To do
From the line with "ATOM 42 C CA" to the line with "ATOM 75 N N", retype each line exactly as it stands in the records below, but skip the pictures.

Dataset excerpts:
Content starts
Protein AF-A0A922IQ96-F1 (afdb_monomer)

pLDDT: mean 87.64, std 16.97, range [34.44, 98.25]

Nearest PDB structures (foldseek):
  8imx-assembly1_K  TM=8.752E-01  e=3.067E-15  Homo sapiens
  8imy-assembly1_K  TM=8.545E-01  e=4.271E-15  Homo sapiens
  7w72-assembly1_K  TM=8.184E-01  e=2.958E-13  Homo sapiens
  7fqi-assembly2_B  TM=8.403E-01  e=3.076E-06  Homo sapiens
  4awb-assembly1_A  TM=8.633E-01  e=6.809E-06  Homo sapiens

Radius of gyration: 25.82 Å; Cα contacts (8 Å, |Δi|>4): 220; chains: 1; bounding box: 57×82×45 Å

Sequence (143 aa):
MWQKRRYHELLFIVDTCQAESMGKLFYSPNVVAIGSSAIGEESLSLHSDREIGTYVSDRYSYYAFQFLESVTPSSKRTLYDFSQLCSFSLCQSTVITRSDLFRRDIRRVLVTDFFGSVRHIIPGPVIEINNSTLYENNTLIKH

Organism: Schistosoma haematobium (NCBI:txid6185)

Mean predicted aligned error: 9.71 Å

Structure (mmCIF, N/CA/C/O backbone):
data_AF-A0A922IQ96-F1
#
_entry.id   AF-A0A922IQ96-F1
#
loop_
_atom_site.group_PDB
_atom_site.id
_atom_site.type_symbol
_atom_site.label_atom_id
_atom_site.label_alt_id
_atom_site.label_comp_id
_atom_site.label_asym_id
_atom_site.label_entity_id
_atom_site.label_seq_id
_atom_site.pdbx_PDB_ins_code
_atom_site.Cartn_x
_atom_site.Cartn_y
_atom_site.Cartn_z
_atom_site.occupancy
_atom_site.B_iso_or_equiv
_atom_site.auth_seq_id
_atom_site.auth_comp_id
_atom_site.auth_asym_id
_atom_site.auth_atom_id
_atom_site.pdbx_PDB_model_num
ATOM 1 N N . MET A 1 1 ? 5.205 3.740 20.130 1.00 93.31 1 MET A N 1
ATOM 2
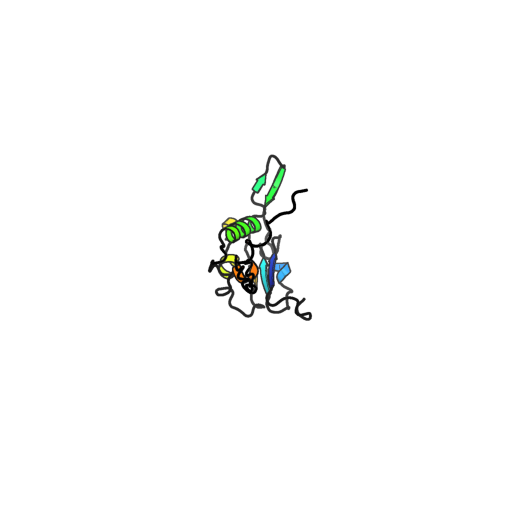 C CA . MET A 1 1 ? 3.837 4.175 19.751 1.00 93.31 1 MET A CA 1
ATOM 3 C C . MET A 1 1 ? 2.751 3.402 20.500 1.00 93.31 1 MET A C 1
ATOM 5 O O . MET A 1 1 ? 1.953 4.035 21.185 1.00 93.31 1 MET A O 1
ATOM 9 N N . TRP A 1 2 ? 2.764 2.064 20.449 1.00 94.50 2 TRP A N 1
ATOM 10 C CA . TRP A 1 2 ? 1.745 1.204 21.069 1.00 94.50 2 TRP A CA 1
ATOM 11 C C . TRP A 1 2 ? 1.557 1.398 22.585 1.00 94.50 2 TRP A C 1
ATOM 13 O O . TRP A 1 2 ? 0.460 1.713 23.029 1.00 94.50 2 TRP A O 1
ATOM 23 N N . GLN A 1 3 ? 2.627 1.303 23.386 1.00 95.44 3 GLN A N 1
ATOM 24 C CA . GLN A 1 3 ? 2.551 1.459 24.855 1.00 95.44 3 GLN A CA 1
ATOM 25 C C . GLN A 1 3 ? 1.985 2.815 25.301 1.00 95.44 3 GLN A C 1
ATOM 27 O O . GLN A 1 3 ? 1.411 2.938 26.377 1.00 95.44 3 GLN A O 1
ATOM 32 N N . LYS A 1 4 ? 2.144 3.845 24.464 1.00 97.00 4 LYS A N 1
ATOM 33 C CA . LYS A 1 4 ? 1.612 5.192 24.697 1.00 97.00 4 LYS A CA 1
ATOM 34 C C . LYS A 1 4 ? 0.219 5.387 24.087 1.00 97.00 4 LYS A C 1
ATOM 36 O O . LYS A 1 4 ? -0.246 6.517 24.042 1.00 97.00 4 LYS A O 1
ATOM 41 N N . ARG A 1 5 ? -0.415 4.314 23.596 1.00 95.00 5 ARG A N 1
ATOM 42 C CA . ARG A 1 5 ? -1.748 4.296 22.972 1.00 95.00 5 ARG A CA 1
ATOM 43 C C . ARG A 1 5 ? -1.908 5.339 21.859 1.00 95.00 5 ARG A C 1
ATOM 45 O O . ARG A 1 5 ? -2.928 6.008 21.771 1.00 95.00 5 ARG A O 1
ATOM 52 N N . ARG A 1 6 ? -0.878 5.498 21.018 1.00 9
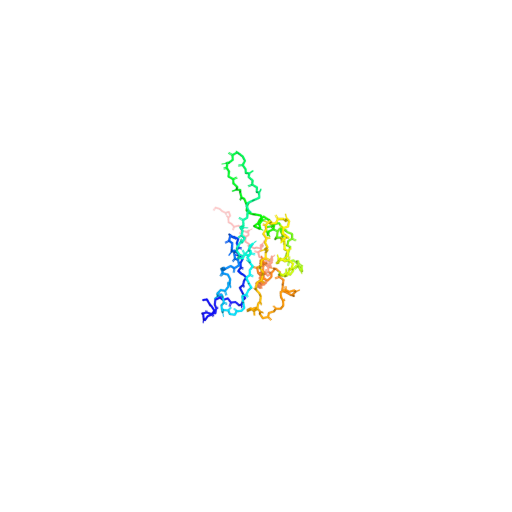6.12 6 ARG A N 1
ATOM 53 C CA . ARG A 1 6 ? -0.853 6.517 19.949 1.00 96.12 6 ARG A CA 1
ATOM 54 C C . ARG A 1 6 ? -1.509 6.083 18.636 1.00 96.12 6 ARG A C 1
ATOM 56 O O . ARG A 1 6 ? -1.591 6.892 17.723 1.00 96.12 6 ARG A O 1
ATOM 63 N N . TYR A 1 7 ? -1.931 4.828 18.526 1.00 96.12 7 TYR A N 1
ATOM 64 C CA . TYR A 1 7 ? -2.712 4.327 17.398 1.00 96.12 7 TYR A CA 1
ATOM 65 C C . TYR A 1 7 ? -3.640 3.206 17.874 1.00 96.12 7 TYR A C 1
ATOM 67 O O . TYR A 1 7 ? -3.335 2.522 18.857 1.00 96.12 7 TYR A O 1
ATOM 75 N N . HIS A 1 8 ? -4.762 3.033 17.175 1.00 94.56 8 HIS A N 1
ATOM 76 C CA . HIS A 1 8 ? -5.650 1.882 17.337 1.00 94.56 8 HIS A CA 1
ATOM 77 C C . HIS A 1 8 ? -5.239 0.750 16.387 1.00 94.56 8 HIS A C 1
ATOM 79 O O . HIS A 1 8 ? -4.955 -0.365 16.829 1.00 94.56 8 HIS A O 1
ATOM 85 N N . GLU A 1 9 ? -5.117 1.098 15.106 1.00 96.19 9 GLU A N 1
ATOM 86 C CA . GLU A 1 9 ? -4.646 0.273 13.995 1.00 96.19 9 GLU A CA 1
ATOM 87 C C . GLU A 1 9 ? -3.613 1.083 13.193 1.00 96.19 9 GLU A C 1
ATOM 89 O O . GLU A 1 9 ? -3.715 2.309 13.116 1.00 96.19 9 GLU A O 1
ATOM 94 N N . LEU A 1 10 ? -2.589 0.421 12.652 1.00 96.94 10 LEU A N 1
ATOM 95 C CA . LEU A 1 10 ? -1.519 1.050 11.875 1.00 96.94 10 LEU A CA 1
ATOM 96 C C . LEU A 1 10 ? -1.363 0.328 10.536 1.00 96.94 10 LEU A C 1
ATOM 98 O O . LEU A 1 10 ? -1.108 -0.874 10.503 1.00 96.94 10 LEU A O 1
ATOM 102 N N . LEU A 1 11 ? -1.457 1.078 9.444 1.00 97.62 11 LEU A N 1
ATOM 103 C CA . LEU A 1 11 ? -1.078 0.619 8.115 1.00 97.62 11 LEU A CA 1
ATOM 104 C C . LEU A 1 11 ? 0.303 1.191 7.784 1.00 97.62 11 LEU A C 1
ATOM 106 O O . LEU A 1 11 ? 0.487 2.406 7.763 1.00 97.62 11 LEU A O 1
ATOM 110 N N . PHE A 1 12 ? 1.277 0.314 7.568 1.00 97.75 12 PHE A N 1
ATOM 111 C CA . PHE A 1 12 ? 2.651 0.661 7.230 1.00 97.75 12 PHE A CA 1
ATOM 112 C C . PHE A 1 12 ? 2.920 0.284 5.776 1.00 97.75 12 PHE A C 1
ATOM 114 O O . PHE A 1 12 ? 2.988 -0.896 5.447 1.00 97.75 12 PHE A O 1
ATOM 121 N N . ILE A 1 13 ? 3.045 1.283 4.907 1.00 98.00 13 ILE A N 1
ATOM 122 C CA . ILE A 1 13 ? 3.329 1.091 3.483 1.00 98.00 13 ILE A CA 1
ATOM 123 C C . ILE A 1 13 ? 4.745 1.578 3.220 1.00 98.00 13 ILE A C 1
ATOM 125 O O . ILE A 1 13 ? 5.101 2.680 3.638 1.00 98.00 13 ILE A O 1
ATOM 129 N N . VAL A 1 14 ? 5.537 0.762 2.534 1.00 97.69 14 VAL A N 1
ATOM 130 C CA . VAL A 1 14 ? 6.918 1.091 2.186 1.00 97.69 14 VAL A CA 1
ATOM 131 C C . VAL A 1 14 ? 7.149 0.814 0.714 1.00 97.69 14 VAL A C 1
ATOM 133 O O . VAL A 1 14 ? 6.937 -0.308 0.254 1.00 97.69 14 VAL A O 1
ATOM 136 N N . ASP A 1 15 ? 7.639 1.830 0.010 1.00 97.31 15 ASP A N 1
ATOM 137 C CA . ASP A 1 15 ? 8.130 1.700 -1.354 1.00 97.31 15 ASP A CA 1
ATOM 138 C C . ASP A 1 15 ? 9.648 1.911 -1.389 1.00 97.31 15 ASP A C 1
ATOM 140 O O . ASP A 1 15 ? 10.128 3.027 -1.209 1.00 97.31 15 ASP A O 1
ATOM 144 N N . THR A 1 16 ? 10.405 0.820 -1.497 1.00 96.88 16 THR A N 1
ATOM 145 C CA . THR A 1 16 ? 11.873 0.820 -1.604 1.00 96.88 16 THR A CA 1
ATOM 146 C C . THR A 1 16 ? 12.358 -0.566 -2.032 1.00 96.88 16 THR A C 1
ATOM 148 O O . THR A 1 16 ? 11.583 -1.525 -2.027 1.00 96.88 16 THR A O 1
ATOM 151 N N . CYS A 1 17 ? 13.632 -0.707 -2.384 1.00 97.56 17 CYS A N 1
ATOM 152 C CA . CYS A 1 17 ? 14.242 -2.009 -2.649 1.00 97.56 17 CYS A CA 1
Content ends
Written response
ATOM 42 C CA . ARG A 1 5 ? -1.748 4.296 22.972 1.00 95.00 5 ARG A CA 1
ATOM 43 C C . ARG A 1 5 ? -1.908 5.339 21.859 1.00 95.00 5 ARG A C 1
ATOM 45 O O . ARG A 1 5 ? -2.928 6.008 21.771 1.00 95.00 5 ARG A O 1
ATOM 52 N N . ARG A 1 6 ? -0.878 5.498 21.018 1.00 9
6.12 6 ARG A N 1
ATOM 53 C CA . ARG A 1 6 ? -0.853 6.517 19.949 1.00 96.12 6 ARG A CA 1
ATOM 54 C C . ARG A 1 6 ? -1.509 6.083 18.636 1.00 96.12 6 ARG A C 1
ATOM 56 O O . ARG A 1 6 ? -1.591 6.892 17.723 1.00 96.12 6 ARG A O 1
ATOM 63 N N . TYR A 1 7 ? -1.931 4.828 18.526 1.00 96.12 7 TYR A N 1
ATOM 64 C CA . TYR A 1 7 ? -2.712 4.327 17.398 1.00 96.12 7 TYR A CA 1
ATOM 65 C C . TYR A 1 7 ? -3.640 3.206 17.874 1.00 96.12 7 TYR A C 1
ATOM 67 O O . TYR A 1 7 ? -3.335 2.522 18.857 1.00 96.12 7 TYR A O 1
ATOM 75 N N . HIS A 1 8 ? -4.762 3.033 17.175 1.00 94.56 8 HIS A N 1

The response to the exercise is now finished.